In 2020, the team released the Elyra AI toolkit and said that the latest launch is a machine-learning, end-to-end pipeline toolkit residing in the Cloud-Native Toolkit.

What the team says

The IBM team wrote that using critical hybrid cloud capabilities like open source and Red Hat OpenShift, developers can deploy the new toolkit to get a starting point for transitioning to ML and AI-powered apps.

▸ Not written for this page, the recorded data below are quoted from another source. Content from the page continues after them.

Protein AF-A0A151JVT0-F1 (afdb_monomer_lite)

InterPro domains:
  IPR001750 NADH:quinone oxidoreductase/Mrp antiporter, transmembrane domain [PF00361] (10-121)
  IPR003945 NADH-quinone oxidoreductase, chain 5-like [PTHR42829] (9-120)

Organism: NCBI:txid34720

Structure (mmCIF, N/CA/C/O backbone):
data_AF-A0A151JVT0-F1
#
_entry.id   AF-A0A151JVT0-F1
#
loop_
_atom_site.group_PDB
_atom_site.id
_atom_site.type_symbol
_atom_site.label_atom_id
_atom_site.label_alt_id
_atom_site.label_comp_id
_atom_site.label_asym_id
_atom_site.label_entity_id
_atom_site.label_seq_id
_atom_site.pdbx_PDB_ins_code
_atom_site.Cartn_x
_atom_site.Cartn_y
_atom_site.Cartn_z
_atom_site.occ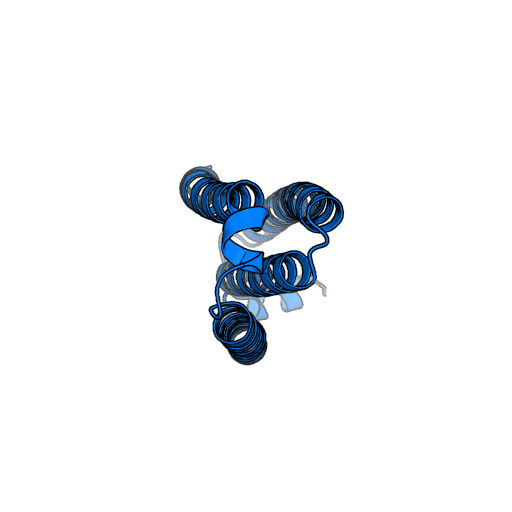upancy
_atom_site.B_iso_or_equiv
_atom_site.auth_seq_id
_atom_site.auth_comp_id
_atom_site.auth_asym_id
_atom_site.auth_atom_id
_atom_site.pdbx_PDB_model_num
ATOM 1 N N . MET A 1 1 ? -3.752 4.745 20.453 1.00 43.62 1 MET A N 1
ATOM 2 C CA . MET A 1 1 ? -2.303 4.745 20.124 1.00 43.62 1 MET A CA 1
ATOM 3 C C . MET A 1 1 ? -1.749 3.395 19.648 1.00 43.62 1 MET A C 1
ATOM 5 O O . MET A 1 1 ? -1.122 3.386 18.597 1.00 43.62 1 MET A O 1
ATOM 9 N N . ARG A 1 2 ? -2.012 2.248 20.304 1.00 36.75 2 ARG A N 1
ATOM 10 C CA . ARG A 1 2 ? -1.522 0.912 19.854 1.00 36.75 2 ARG A CA 1
ATOM 11 C C . ARG A 1 2 ? -1.913 0.513 18.412 1.00 36.75 2 ARG A C 1
ATOM 13 O O . ARG A 1 2 ? -1.165 -0.187 17.743 1.00 36.75 2 ARG A O 1
ATOM 20 N N . LEU A 1 3 ? -3.046 1.011 17.909 1.00 44.38 3 LEU A N 1
ATOM 21 C CA . LEU A 1 3 ? -3.539 0.759 16.544 1.00 44.38 3 LEU A CA 1
ATOM 22 C C . LEU A 1 3 ? -2.769 1.494 15.432 1.00 44.38 3 LEU A C 1
ATOM 24 O O . LEU A 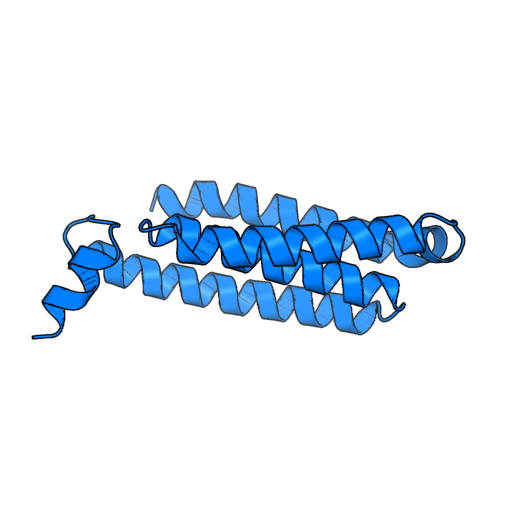1 3 ? -2.712 0.983 14.316 1.00 44.38 3 LEU A O 1
ATOM 28 N N . CYS A 1 4 ? -2.157 2.650 15.711 1.00 47.66 4 CYS A N 1
ATOM 29 C CA . CYS A 1 4 ? -1.333 3.346 14.715 1.00 47.66 4 CYS A CA 1
ATOM 30 C C . CYS A 1 4 ? -0.004 2.612 14.488 1.00 47.66 4 CYS A C 1
ATOM 32 O O . CYS A 1 4 ? 0.456 2.524 13.354 1.00 47.66 4 CYS A O 1
ATOM 34 N N . TYR A 1 5 ? 0.565 2.001 15.534 1.00 43.94 5 TYR A N 1
ATOM 35 C CA . TYR A 1 5 ? 1.843 1.283 15.459 1.00 43.94 5 TYR A CA 1
ATOM 36 C C . TYR A 1 5 ? 1.806 0.073 14.511 1.00 43.94 5 TYR A C 1
ATOM 38 O O . TYR A 1 5 ? 2.657 -0.051 13.634 1.00 43.94 5 TYR A O 1
ATOM 46 N N . TYR A 1 6 ? 0.778 -0.778 14.604 1.00 46.78 6 TYR A N 1
ATOM 47 C CA . TYR A 1 6 ? 0.630 -1.936 13.704 1.00 46.78 6 TYR A CA 1
ATOM 48 C C . TYR A 1 6 ? 0.425 -1.525 12.235 1.00 46.78 6 TYR A C 1
ATOM 50 O O . TYR A 1 6 ? 0.872 -2.200 11.302 1.00 46.78 6 TYR A O 1
ATOM 58 N N . LYS A 1 7 ? -0.230 -0.378 12.019 1.00 54.16 7 LYS A N 1
ATOM 59 C CA . LYS A 1 7 ? -0.479 0.165 10.682 1.00 54.16 7 LYS A CA 1
ATOM 60 C C . LYS A 1 7 ? 0.739 0.851 10.081 1.00 54.16 7 LYS A C 1
ATOM 62 O O . LYS A 1 7 ? 0.866 0.798 8.863 1.00 54.16 7 LYS A O 1
ATOM 67 N N . HIS A 1 8 ? 1.643 1.398 10.898 1.00 52.81 8 HIS A N 1
ATOM 68 C CA . HIS A 1 8 ? 2.946 1.882 10.439 1.00 52.81 8 HIS A CA 1
ATOM 69 C C . HIS A 1 8 ? 3.794 0.748 9.864 1.00 52.81 8 HIS A C 1
ATOM 71 O O . HIS A 1 8 ? 4.289 0.880 8.753 1.00 52.81 8 HIS A O 1
ATOM 77 N N . HIS A 1 9 ? 3.889 -0.393 10.549 1.00 59.53 9 HIS A N 1
ATOM 78 C CA . HIS A 1 9 ? 4.672 -1.523 10.037 1.00 59.53 9 HIS A CA 1
ATOM 79 C C . HIS A 1 9 ? 4.081 -2.113 8.743 1.00 59.53 9 HIS A C 1
ATOM 81 O O . HIS A 1 9 ? 4.804 -2.523 7.837 1.00 59.53 9 HIS A O 1
ATOM 87 N N . SER A 1 10 ? 2.751 -2.130 8.626 1.00 64.38 10 SER A N 1
ATOM 88 C CA . SER A 1 10 ? 2.080 -2.610 7.411 1.00 64.38 10 SER A CA 1
ATOM 89 C C . SER A 1 10 ? 2.152 -1.599 6.258 1.00 64.38 10 SER A C 1
ATOM 91 O O . SER A 1 10 ? 2.222 -1.993 5.098 1.00 64.38 10 SER A O 1
ATOM 93 N N . SER A 1 11 ? 2.129 -0.289 6.534 1.00 68.88 11 SER A N 1
ATOM 94 C CA . SER A 1 11 ? 2.195 0.740 5.491 1.00 68.88 11 SER A CA 1
ATOM 95 C C . SER A 1 11 ? 3.604 0.917 4.929 1.00 68.88 11 SER A C 1
ATOM 97 O O . SER A 1 11 ? 3.723 1.083 3.717 1.00 68.88 11 SER A O 1
ATOM 99 N N . THR A 1 12 ? 4.649 0.820 5.760 1.00 81.12 12 THR A N 1
ATOM 100 C CA . THR A 1 12 ? 6.047 0.888 5.305 1.00 81.12 12 THR A CA 1
ATOM 101 C C . THR A 1 12 ? 6.444 -0.320 4.466 1.00 81.12 12 THR A C 1
ATOM 103 O O . THR A 1 12 ? 7.135 -0.159 3.464 1.00 81.12 12 THR A O 1
ATOM 106 N N . LEU A 1 13 ? 5.968 -1.520 4.812 1.00 79.56 13 LEU A N 1
ATOM 107 C CA . LEU A 1 13 ? 6.220 -2.729 4.025 1.00 79.56 13 LEU A CA 1
ATOM 108 C C . LEU A 1 13 ? 5.625 -2.618 2.613 1.00 79.56 13 LEU A C 1
ATOM 110 O O . LEU A 1 13 ? 6.281 -2.946 1.624 1.00 79.56 13 LEU A O 1
ATOM 114 N N . VAL A 1 14 ? 4.404 -2.087 2.508 1.00 80.75 14 VAL A N 1
ATOM 115 C CA . VAL A 1 14 ? 3.726 -1.895 1.220 1.00 80.75 14 VAL A CA 1
ATOM 116 C C . VAL A 1 14 ? 4.416 -0.816 0.376 1.00 80.75 14 VAL A C 1
ATOM 118 O O . VAL A 1 14 ? 4.638 -1.030 -0.816 1.00 80.75 14 VAL A O 1
ATOM 121 N N . THR A 1 15 ? 4.804 0.325 0.960 1.00 84.81 15 THR A N 1
ATOM 122 C CA . THR A 1 15 ? 5.521 1.373 0.210 1.00 84.81 15 THR A CA 1
ATOM 123 C C . THR A 1 15 ? 6.922 0.934 -0.204 1.00 84.81 15 THR A C 1
ATOM 125 O O . THR A 1 15 ? 7.324 1.217 -1.332 1.00 84.81 15 THR A O 1
ATOM 128 N N . ALA A 1 16 ? 7.639 0.195 0.647 1.00 84.69 16 ALA A N 1
ATOM 129 C CA . ALA A 1 16 ? 8.949 -0.367 0.324 1.00 84.69 16 ALA A CA 1
ATOM 130 C C . ALA A 1 16 ? 8.877 -1.344 -0.860 1.00 84.69 16 ALA A C 1
ATOM 132 O O . ALA A 1 16 ? 9.703 -1.259 -1.770 1.00 84.69 16 ALA A O 1
ATOM 133 N N . GLY A 1 17 ? 7.858 -2.212 -0.901 1.00 86.50 17 GLY A N 1
ATOM 134 C CA . GLY A 1 17 ? 7.638 -3.135 -2.018 1.00 86.50 17 GLY A CA 1
ATOM 135 C C . GLY A 1 17 ? 7.449 -2.408 -3.352 1.00 86.50 17 GLY A C 1
ATOM 136 O O . GLY A 1 17 ? 8.152 -2.683 -4.324 1.00 86.50 17 GLY A O 1
ATOM 137 N N . VAL A 1 18 ? 6.560 -1.411 -3.398 1.00 87.31 18 VAL A N 1
ATOM 138 C CA . VAL A 1 18 ? 6.323 -0.630 -4.626 1.00 87.31 18 VAL A CA 1
ATOM 139 C C . VAL A 1 18 ? 7.543 0.194 -5.019 1.00 87.31 18 VAL A C 1
ATOM 141 O O . VAL A 1 18 ? 7.874 0.280 -6.199 1.00 87.31 18 VAL A O 1
ATOM 144 N N . TYR A 1 19 ? 8.237 0.787 -4.049 1.00 88.56 19 TYR A N 1
ATOM 145 C CA . TYR A 1 19 ? 9.451 1.555 -4.307 1.00 88.56 19 TYR A CA 1
ATOM 146 C C . TYR A 1 19 ? 10.560 0.688 -4.923 1.00 88.56 19 TYR A C 1
ATOM 148 O O . TYR A 1 19 ? 11.244 1.115 -5.858 1.00 88.56 19 TYR A O 1
ATOM 156 N N . LEU A 1 20 ? 10.695 -0.561 -4.468 1.00 88.19 20 LEU A N 1
ATOM 157 C CA . LEU A 1 20 ? 11.605 -1.532 -5.067 1.00 88.19 20 LEU A CA 1
ATOM 158 C C . LEU A 1 20 ? 11.216 -1.824 -6.525 1.00 88.19 20 LEU A C 1
ATOM 160 O O . LEU A 1 20 ? 12.062 -1.719 -7.414 1.00 88.19 20 LEU A O 1
ATOM 164 N N . LEU A 1 21 ? 9.935 -2.098 -6.794 1.00 86.12 21 LEU A N 1
ATOM 165 C CA . LEU A 1 21 ? 9.408 -2.287 -8.154 1.00 86.12 21 LEU A CA 1
ATOM 166 C C . LEU A 1 21 ? 9.672 -1.067 -9.060 1.00 86.12 21 LEU A C 1
ATOM 168 O O . LEU A 1 21 ? 10.102 -1.224 -10.204 1.00 86.12 21 LEU A O 1
ATOM 172 N N . ILE A 1 22 ? 9.504 0.151 -8.536 1.00 87.25 22 ILE A N 1
ATOM 173 C CA . ILE A 1 22 ? 9.847 1.413 -9.211 1.00 87.25 22 ILE A CA 1
ATOM 174 C C . ILE A 1 22 ? 11.332 1.435 -9.605 1.00 87.25 22 ILE A C 1
ATOM 176 O O . ILE A 1 22 ? 11.670 1.822 -10.728 1.00 87.25 22 ILE A O 1
ATOM 180 N N . ARG A 1 23 ? 12.238 0.997 -8.721 1.00 87.56 23 ARG A N 1
ATOM 181 C CA . ARG A 1 23 ? 13.685 0.964 -8.991 1.00 87.56 23 ARG A CA 1
ATOM 182 C C . ARG A 1 23 ? 14.059 -0.044 -10.077 1.00 87.56 23 ARG A C 1
ATOM 184 O O . ARG A 1 23 ? 14.850 0.300 -10.955 1.00 87.56 23 ARG A O 1
ATOM 191 N N . PHE A 1 24 ? 13.432 -1.218 -10.075 1.00 85.25 24 PHE A N 1
ATOM 192 C CA . PHE A 1 24 ? 13.637 -2.274 -11.073 1.00 85.25 24 PHE A CA 1
ATOM 193 C C . PHE A 1 24 ? 12.820 -2.098 -12.365 1.00 85.25 24 PHE A C 1
ATOM 195 O O . PHE A 1 24 ? 12.779 -3.006 -13.196 1.00 85.25 24 PHE A O 1
ATOM 202 N N . ASN A 1 25 ? 12.218 -0.925 -12.601 1.00 83.44 25 ASN A N 1
ATOM 203 C CA . ASN A 1 25 ? 11.360 -0.691 -13.767 1.00 83.44 25 ASN A CA 1
ATOM 204 C C . ASN A 1 25 ? 12.021 -1.061 -15.111 1.00 83.44 25 ASN A C 1
ATOM 206 O O . ASN A 1 25 ? 11.381 -1.682 -15.953 1.00 83.44 25 ASN A O 1
ATOM 210 N N . LYS A 1 26 ? 13.316 -0.755 -15.298 1.00 80.38 26 LYS A N 1
ATOM 211 C CA . LYS A 1 26 ? 14.051 -1.095 -16.535 1.00 80.38 26 LYS A CA 1
ATOM 212 C C . LYS A 1 26 ? 14.033 -2.605 -16.821 1.00 80.38 26 LYS A C 1
ATOM 214 O O . LYS A 1 26 ? 13.712 -3.011 -17.931 1.00 80.38 26 LYS A O 1
ATOM 219 N N . PHE A 1 27 ? 14.292 -3.430 -15.806 1.00 81.56 27 PHE A N 1
ATOM 220 C CA . PHE A 1 27 ? 14.250 -4.893 -15.919 1.00 81.56 27 PHE A CA 1
ATOM 221 C C . PHE A 1 27 ? 12.827 -5.408 -16.174 1.00 81.56 27 PHE A C 1
ATOM 223 O O . PHE A 1 27 ? 12.586 -6.303 -16.986 1.00 81.56 27 PHE A O 1
ATOM 230 N N . LEU A 1 28 ? 11.849 -4.795 -15.513 1.00 79.75 28 LEU A N 1
ATOM 231 C CA . LEU A 1 28 ? 10.454 -5.174 -15.661 1.00 79.75 28 LEU A CA 1
ATOM 232 C C . LEU A 1 28 ? 9.848 -4.797 -17.028 1.00 79.75 28 LEU A C 1
ATOM 234 O O . LEU A 1 28 ? 8.804 -5.340 -17.380 1.00 79.75 28 LEU A O 1
ATOM 238 N N . ILE A 1 29 ? 10.428 -3.840 -17.758 1.00 78.12 29 ILE A N 1
ATOM 239 C CA . ILE A 1 29 ? 10.009 -3.476 -19.125 1.00 78.12 29 ILE A CA 1
ATOM 240 C C . ILE A 1 29 ? 10.570 -4.471 -20.149 1.00 78.12 29 ILE A C 1
ATOM 242 O O . ILE A 1 29 ? 9.866 -4.830 -21.089 1.00 78.12 29 ILE A O 1
ATOM 246 N N . ILE A 1 30 ? 11.812 -4.920 -19.945 1.00 80.00 30 ILE A N 1
ATOM 247 C CA . ILE A 1 30 ? 12.517 -5.882 -20.808 1.00 80.00 30 ILE A CA 1
ATOM 248 C C . ILE A 1 30 ? 11.940 -7.298 -20.700 1.00 80.00 30 ILE A C 1
ATOM 250 O O . ILE A 1 30 ? 11.928 -8.044 -21.674 1.00 80.00 30 ILE A O 1
ATOM 254 N N . SER A 1 31 ? 11.445 -7.679 -19.526 1.00 78.56 31 SER A N 1
ATOM 255 C CA . SER A 1 31 ? 10.884 -9.011 -19.295 1.00 78.56 31 SER A CA 1
ATOM 256 C C . SER A 1 31 ? 9.446 -9.159 -19.821 1.00 78.56 31 SER A C 1
ATOM 258 O O . SER A 1 31 ? 8.621 -8.246 -19.734 1.00 78.56 31 SER A O 1
ATOM 260 N N . ASN A 1 32 ? 9.087 -10.370 -20.267 1.00 77.06 32 ASN A N 1
ATOM 261 C CA . ASN A 1 32 ? 7.715 -10.738 -20.670 1.00 77.06 32 ASN A CA 1
ATOM 262 C C . ASN A 1 32 ? 6.696 -10.769 -19.510 1.00 77.06 32 ASN A C 1
ATOM 264 O O . ASN A 1 32 ? 5.524 -11.078 -19.706 1.00 77.06 32 ASN A O 1
ATOM 268 N N . ILE A 1 33 ? 7.102 -10.385 -18.299 1.00 81.31 33 ILE A N 1
ATOM 269 C CA . ILE A 1 33 ? 6.279 -10.400 -17.080 1.00 81.31 33 ILE A CA 1
ATOM 270 C C . ILE A 1 33 ? 5.222 -9.269 -17.095 1.00 81.31 33 ILE A C 1
ATOM 272 O O . ILE A 1 33 ? 4.331 -9.215 -16.248 1.00 81.31 33 ILE A O 1
ATOM 276 N N . ARG A 1 34 ? 5.270 -8.358 -18.079 1.00 78.94 34 ARG A N 1
ATOM 277 C CA . ARG A 1 34 ? 4.352 -7.209 -18.204 1.00 78.94 34 ARG A CA 1
ATOM 278 C C . ARG A 1 34 ? 2.872 -7.598 -18.141 1.00 78.94 34 ARG A C 1
ATOM 280 O O . ARG A 1 34 ? 2.154 -7.030 -17.322 1.00 78.94 34 ARG A O 1
ATOM 287 N N . PHE A 1 35 ? 2.438 -8.566 -18.949 1.00 83.62 35 PHE A N 1
ATOM 288 C CA . PHE A 1 35 ? 1.029 -8.973 -19.013 1.00 83.62 35 PHE A CA 1
ATOM 289 C C . PHE A 1 35 ? 0.546 -9.621 -17.715 1.00 83.62 35 PHE A C 1
ATOM 291 O O . PHE A 1 35 ? -0.534 -9.294 -17.231 1.00 83.62 35 PHE A O 1
ATOM 298 N N . ILE A 1 36 ? 1.383 -10.465 -17.108 1.00 88.38 36 ILE A N 1
ATOM 299 C CA . ILE A 1 36 ? 1.074 -11.139 -15.843 1.00 88.38 36 ILE A CA 1
ATOM 300 C C . ILE A 1 36 ? 0.867 -10.106 -14.731 1.00 88.38 36 ILE A C 1
ATOM 302 O O . ILE A 1 36 ? -0.118 -10.175 -14.000 1.00 88.38 36 ILE A O 1
ATOM 306 N N . LEU A 1 37 ? 1.748 -9.104 -14.630 1.00 87.69 37 LEU A N 1
ATOM 307 C CA . LEU A 1 37 ? 1.626 -8.070 -13.600 1.00 87.69 37 LEU A CA 1
ATOM 308 C C . LEU A 1 37 ? 0.338 -7.248 -13.751 1.00 87.69 37 LEU A C 1
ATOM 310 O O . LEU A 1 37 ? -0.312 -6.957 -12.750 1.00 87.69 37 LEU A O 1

This can range from Jupyter notebooks to production environments.

They added that it will help developers and data scientists speed up devs, deployment, and innovation of projects, using a set of approaches and tools that ensure they run well and optimize business value.

The researchers also said that the kit will save devs, by reducing the amount of work that comes with transitioning to the cloud.

More ML and AI in cloud-native environments

In recent times, the use of microservices has fueled the integration of technologies, with the team noting that devs are integrating AI and ML into cloud-native environments more.

The starter kits, the team added, are part of the IBM Cloud-Native Toolkit, which collects open-source assets to provide an environment to develop cloud-native apps for deployment in Kubernetes and Red Hat OpenShift.

IBM says that data scientists and developers can use the toolkit to create custom models as a microservice, using the MAX Framework.